Records from a dataset>
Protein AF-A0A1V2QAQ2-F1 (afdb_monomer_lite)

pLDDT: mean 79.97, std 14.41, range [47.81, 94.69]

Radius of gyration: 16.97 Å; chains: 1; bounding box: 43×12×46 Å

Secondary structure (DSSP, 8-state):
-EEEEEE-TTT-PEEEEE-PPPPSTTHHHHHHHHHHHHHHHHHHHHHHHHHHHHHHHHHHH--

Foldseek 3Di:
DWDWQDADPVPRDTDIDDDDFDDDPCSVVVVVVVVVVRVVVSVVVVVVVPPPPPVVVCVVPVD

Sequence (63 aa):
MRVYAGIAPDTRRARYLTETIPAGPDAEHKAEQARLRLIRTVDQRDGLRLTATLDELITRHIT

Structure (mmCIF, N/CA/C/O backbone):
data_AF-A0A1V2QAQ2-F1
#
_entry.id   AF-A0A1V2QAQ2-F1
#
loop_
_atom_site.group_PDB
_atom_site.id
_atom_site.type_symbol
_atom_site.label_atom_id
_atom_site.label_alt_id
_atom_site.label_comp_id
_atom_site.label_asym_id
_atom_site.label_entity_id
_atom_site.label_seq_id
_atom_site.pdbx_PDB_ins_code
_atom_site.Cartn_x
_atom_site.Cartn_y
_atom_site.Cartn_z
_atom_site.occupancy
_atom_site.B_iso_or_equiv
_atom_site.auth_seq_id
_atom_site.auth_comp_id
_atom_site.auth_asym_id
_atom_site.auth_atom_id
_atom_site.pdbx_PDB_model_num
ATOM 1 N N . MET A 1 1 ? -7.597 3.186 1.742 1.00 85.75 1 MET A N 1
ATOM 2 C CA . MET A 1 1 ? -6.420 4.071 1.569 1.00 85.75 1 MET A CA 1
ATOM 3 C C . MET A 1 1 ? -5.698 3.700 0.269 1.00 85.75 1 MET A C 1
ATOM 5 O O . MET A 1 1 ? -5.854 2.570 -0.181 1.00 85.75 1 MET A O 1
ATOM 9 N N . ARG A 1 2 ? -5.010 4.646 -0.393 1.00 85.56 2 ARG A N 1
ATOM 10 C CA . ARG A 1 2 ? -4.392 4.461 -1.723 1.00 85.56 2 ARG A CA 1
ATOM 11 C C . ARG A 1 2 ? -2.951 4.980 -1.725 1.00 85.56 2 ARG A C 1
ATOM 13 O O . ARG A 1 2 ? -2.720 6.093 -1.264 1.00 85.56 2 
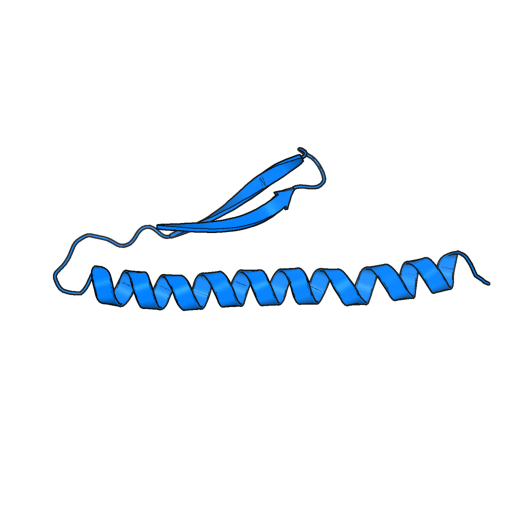ARG A O 1
ATOM 20 N N . VAL A 1 3 ? -2.021 4.215 -2.293 1.00 88.50 3 VAL A N 1
ATOM 21 C CA . VAL A 1 3 ? -0.610 4.588 -2.491 1.00 88.50 3 VAL A CA 1
ATOM 22 C C . VAL A 1 3 ? -0.303 4.590 -3.985 1.00 88.50 3 VAL A C 1
ATOM 24 O O . VAL A 1 3 ? -0.702 3.674 -4.703 1.00 88.50 3 VAL A O 1
ATOM 27 N N . TYR A 1 4 ? 0.367 5.634 -4.467 1.00 84.56 4 TYR A N 1
ATOM 28 C CA . TYR A 1 4 ? 0.791 5.732 -5.862 1.00 84.56 4 TYR A CA 1
ATOM 29 C C . TYR A 1 4 ? 1.901 4.721 -6.160 1.00 84.56 4 TYR A C 1
ATOM 31 O O . TYR A 1 4 ? 2.834 4.577 -5.378 1.00 84.56 4 TYR A O 1
ATOM 39 N N . ALA A 1 5 ? 1.783 4.021 -7.286 1.00 86.75 5 ALA A N 1
ATOM 40 C CA . ALA A 1 5
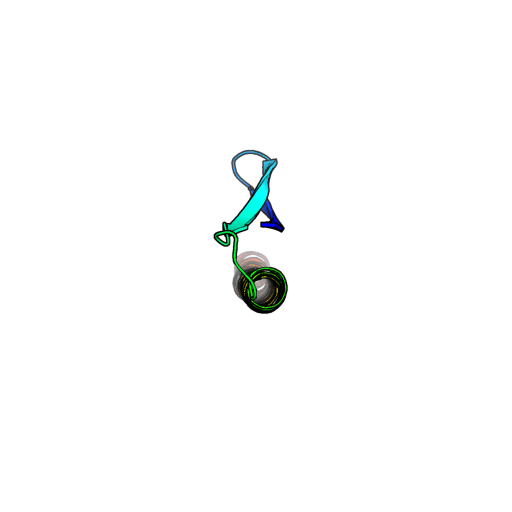 ? 2.674 2.934 -7.683 1.00 86.75 5 ALA A CA 1
ATOM 41 C C . ALA A 1 5 ? 3.220 3.126 -9.110 1.00 86.75 5 ALA A C 1
ATOM 43 O O . ALA A 1 5 ? 3.449 2.155 -9.832 1.00 86.75 5 ALA A O 1
ATOM 44 N N . GLY A 1 6 ? 3.363 4.380 -9.546 1.00 85.75 6 GLY A N 1
ATOM 45 C CA . GLY A 1 6 ? 3.920 4.721 -10.854 1.00 85.75 6 GLY A CA 1
ATOM 46 C C . GLY A 1 6 ? 2.900 4.745 -11.995 1.00 85.75 6 GLY A C 1
ATOM 47 O O . GLY A 1 6 ? 1.687 4.677 -11.795 1.00 85.75 6 GLY A O 1
ATOM 48 N N . ILE A 1 7 ? 3.409 4.850 -13.223 1.00 85.38 7 ILE A N 1
ATOM 49 C CA . ILE A 1 7 ? 2.616 4.890 -14.458 1.00 85.38 7 ILE A CA 1
ATOM 50 C C . ILE A 1 7 ? 2.711 3.536 -15.169 1.00 85.38 7 ILE A C 1
ATOM 52 O O . ILE A 1 7 ? 3.786 2.946 -15.290 1.00 85.38 7 ILE A O 1
ATOM 56 N N . ALA A 1 8 ? 1.576 3.027 -15.643 1.00 80.38 8 ALA A N 1
ATOM 57 C CA . ALA A 1 8 ? 1.526 1.826 -16.463 1.00 80.38 8 ALA A CA 1
ATOM 58 C C . ALA A 1 8 ? 2.097 2.121 -17.869 1.00 80.38 8 ALA A C 1
ATOM 60 O O . ALA A 1 8 ? 1.641 3.073 -18.504 1.00 80.38 8 ALA A O 1
ATOM 61 N N . PRO A 1 9 ? 3.074 1.348 -18.377 1.00 75.62 9 PRO A N 1
ATOM 62 C CA . PRO A 1 9 ? 3.741 1.657 -19.648 1.00 75.62 9 PRO A CA 1
ATOM 63 C C . PRO A 1 9 ? 2.836 1.456 -20.874 1.00 75.62 9 PRO A C 1
ATOM 65 O O . PRO A 1 9 ? 2.993 2.141 -21.879 1.00 75.62 9 PRO A O 1
ATOM 68 N N . ASP A 1 10 ? 1.874 0.545 -20.770 1.00 84.06 10 ASP A N 1
ATOM 69 C CA . ASP A 1 10 ? 0.920 0.160 -21.812 1.00 84.06 10 ASP A CA 1
ATOM 70 C C . ASP A 1 10 ? -0.192 1.197 -22.012 1.00 84.06 10 ASP A C 1
ATOM 72 O O . ASP A 1 10 ? -0.567 1.527 -23.133 1.00 84.06 10 ASP A O 1
ATOM 76 N N . THR A 1 11 ? -0.711 1.739 -20.914 1.00 83.69 11 THR A N 1
ATOM 77 C CA . THR A 1 11 ? -1.880 2.628 -20.920 1.00 83.69 11 THR A CA 1
ATOM 78 C C . THR A 1 11 ? -1.537 4.072 -20.575 1.00 83.69 11 THR A C 1
ATOM 80 O O . THR A 1 11 ? -2.396 4.945 -20.698 1.00 83.69 11 THR A O 1
ATOM 83 N N . ARG A 1 12 ? -0.303 4.340 -20.123 1.00 83.75 12 ARG A N 1
ATOM 84 C CA . ARG A 1 12 ? 0.165 5.634 -19.591 1.00 83.75 12 ARG A CA 1
ATOM 85 C C . ARG A 1 12 ? -0.697 6.182 -18.448 1.00 83.75 12 ARG A C 1
ATOM 87 O O . ARG A 1 12 ? -0.720 7.384 -18.198 1.0
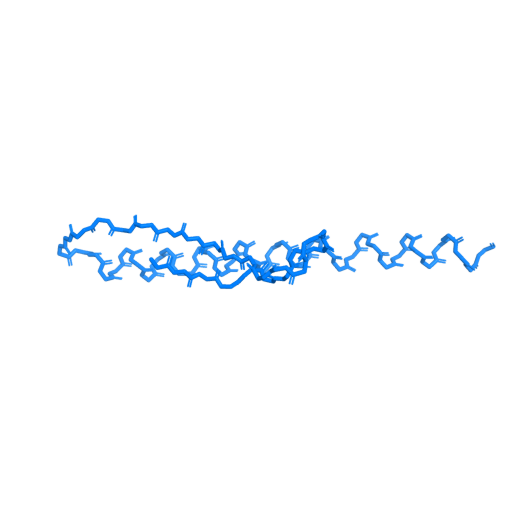0 83.75 12 ARG A O 1
ATOM 94 N N . ARG A 1 13 ? -1.407 5.306 -17.732 1.00 85.81 13 ARG A N 1
ATOM 95 C CA . ARG A 1 13 ? -2.269 5.674 -16.600 1.00 85.81 13 ARG A CA 1
ATOM 96 C C . ARG A 1 13 ? -1.558 5.461 -15.272 1.00 85.81 13 ARG A C 1
ATOM 98 O O . ARG A 1 13 ? -0.794 4.510 -15.112 1.00 85.81 13 ARG A O 1
ATOM 105 N N . ALA A 1 14 ? -1.853 6.324 -14.304 1.00 87.12 14 ALA A N 1
ATOM 106 C CA . ALA A 1 14 ? -1.380 6.172 -12.935 1.00 87.12 14 ALA A CA 1
ATOM 107 C C . ALA A 1 14 ? -1.924 4.876 -12.312 1.00 87.12 14 ALA A C 1
ATOM 109 O O . ALA A 1 14 ? -3.131 4.615 -12.328 1.00 87.12 14 ALA A O 1
ATOM 110 N N . ARG A 1 15 ? -1.026 4.071 -11.746 1.00 89.00 15 ARG A N 1
ATOM 111 C CA . ARG A 1 15 ? -1.348 2.876 -10.968 1.00 89.00 15 ARG A CA 1
ATOM 112 C C . ARG A 1 15 ? -1.314 3.223 -9.492 1.00 89.00 15 ARG A C 1
ATOM 114 O O . ARG A 1 15 ? -0.469 3.983 -9.027 1.00 89.00 15 ARG A O 1
ATOM 121 N N . TYR A 1 16 ? -2.228 2.615 -8.753 1.00 89.75 16 TYR A N 1
ATOM 122 C CA . TYR A 1 16 ? -2.309 2.760 -7.310 1.00 89.75 16 TYR A CA 1
ATOM 123 C C . TYR A 1 16 ? -2.430 1.382 -6.677 1.00 89.75 16 TYR A C 1
ATOM 125 O O . TYR A 1 16 ? -3.172 0.536 -7.180 1.00 89.75 16 TYR A O 1
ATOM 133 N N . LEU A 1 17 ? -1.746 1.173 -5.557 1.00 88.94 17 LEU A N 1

WHAT YOU HAVE TO DO> Your task is to restate, word for word, each line from the one that includes "ATOM 95 C CA" to the end of the records, with both ends included and nothing else.

ANSWER TO THIS PROBLEM>
ATOM 95 C CA . ARG A 1 13 ? -2.269 5.674 -16.600 1.00 85.81 13 ARG A CA 1
ATOM 96 C C . ARG A 1 13 ? -1.558 5.461 -15.272 1.00 85.81 13 ARG A C 1
ATOM 98 O O . ARG A 1 13 ? -0.794 4.510 -15.112 1.00 85.81 13 ARG A O 1
ATOM 105 N N . ALA A 1 14 ? -1.853 6.324 -14.304 1.00 87.12 14 ALA A N 1
ATOM 106 C CA . ALA A 1 14 ? -1.380 6.172 -12.935 1.00 87.12 14 ALA A CA 1
ATOM 107 C C . ALA A 1 14 ? -1.924 4.876 -12.312 1.00 87.12 14 ALA A C 1
ATOM 109 O O . ALA A 1 14 ? -3.131 4.615 -12.328 1.00 87.12 14 ALA A O 1
ATOM 110 N N . ARG A 1 15 ? -1.026 4.071 -11.746 1.00 89.00 15 ARG A N 1
ATOM 111 C CA . ARG A 1 15 ? -1.348 2.876 -10.968 1.00 89.00 15 ARG A CA 1
ATOM 112 C C . ARG A 1 15 ? -1.314 3.223 -9.492 1.00 89.00 15 ARG A C 1
ATOM 114 O O . ARG A 1 15 ? -0.469 3.983 -9.027 1.00 89.00 15 ARG A O 1
ATOM 121 N N . TYR A 1 16 ? -2.228 2.615 -8.753 1.00 89.75 16 TYR A N 1
ATOM 122 C CA . TYR A 1 16 ? -2.309 2.760 -7.310 1.00 89.75 16 TYR A CA 1
ATOM 123 C C . TYR A 1 16 ? -2.430 1.382 -6.677 1.00 89.75 16 TYR A C 1
ATOM 125 O O . TYR A 1 16 ? -3.172 0.536 -7.180 1.00 89.75 16 TYR A O 1
ATOM 133 N N . LEU A 1 17 ? -1.746 1.173 -5.557 1.00 88.94 17 LEU A N 1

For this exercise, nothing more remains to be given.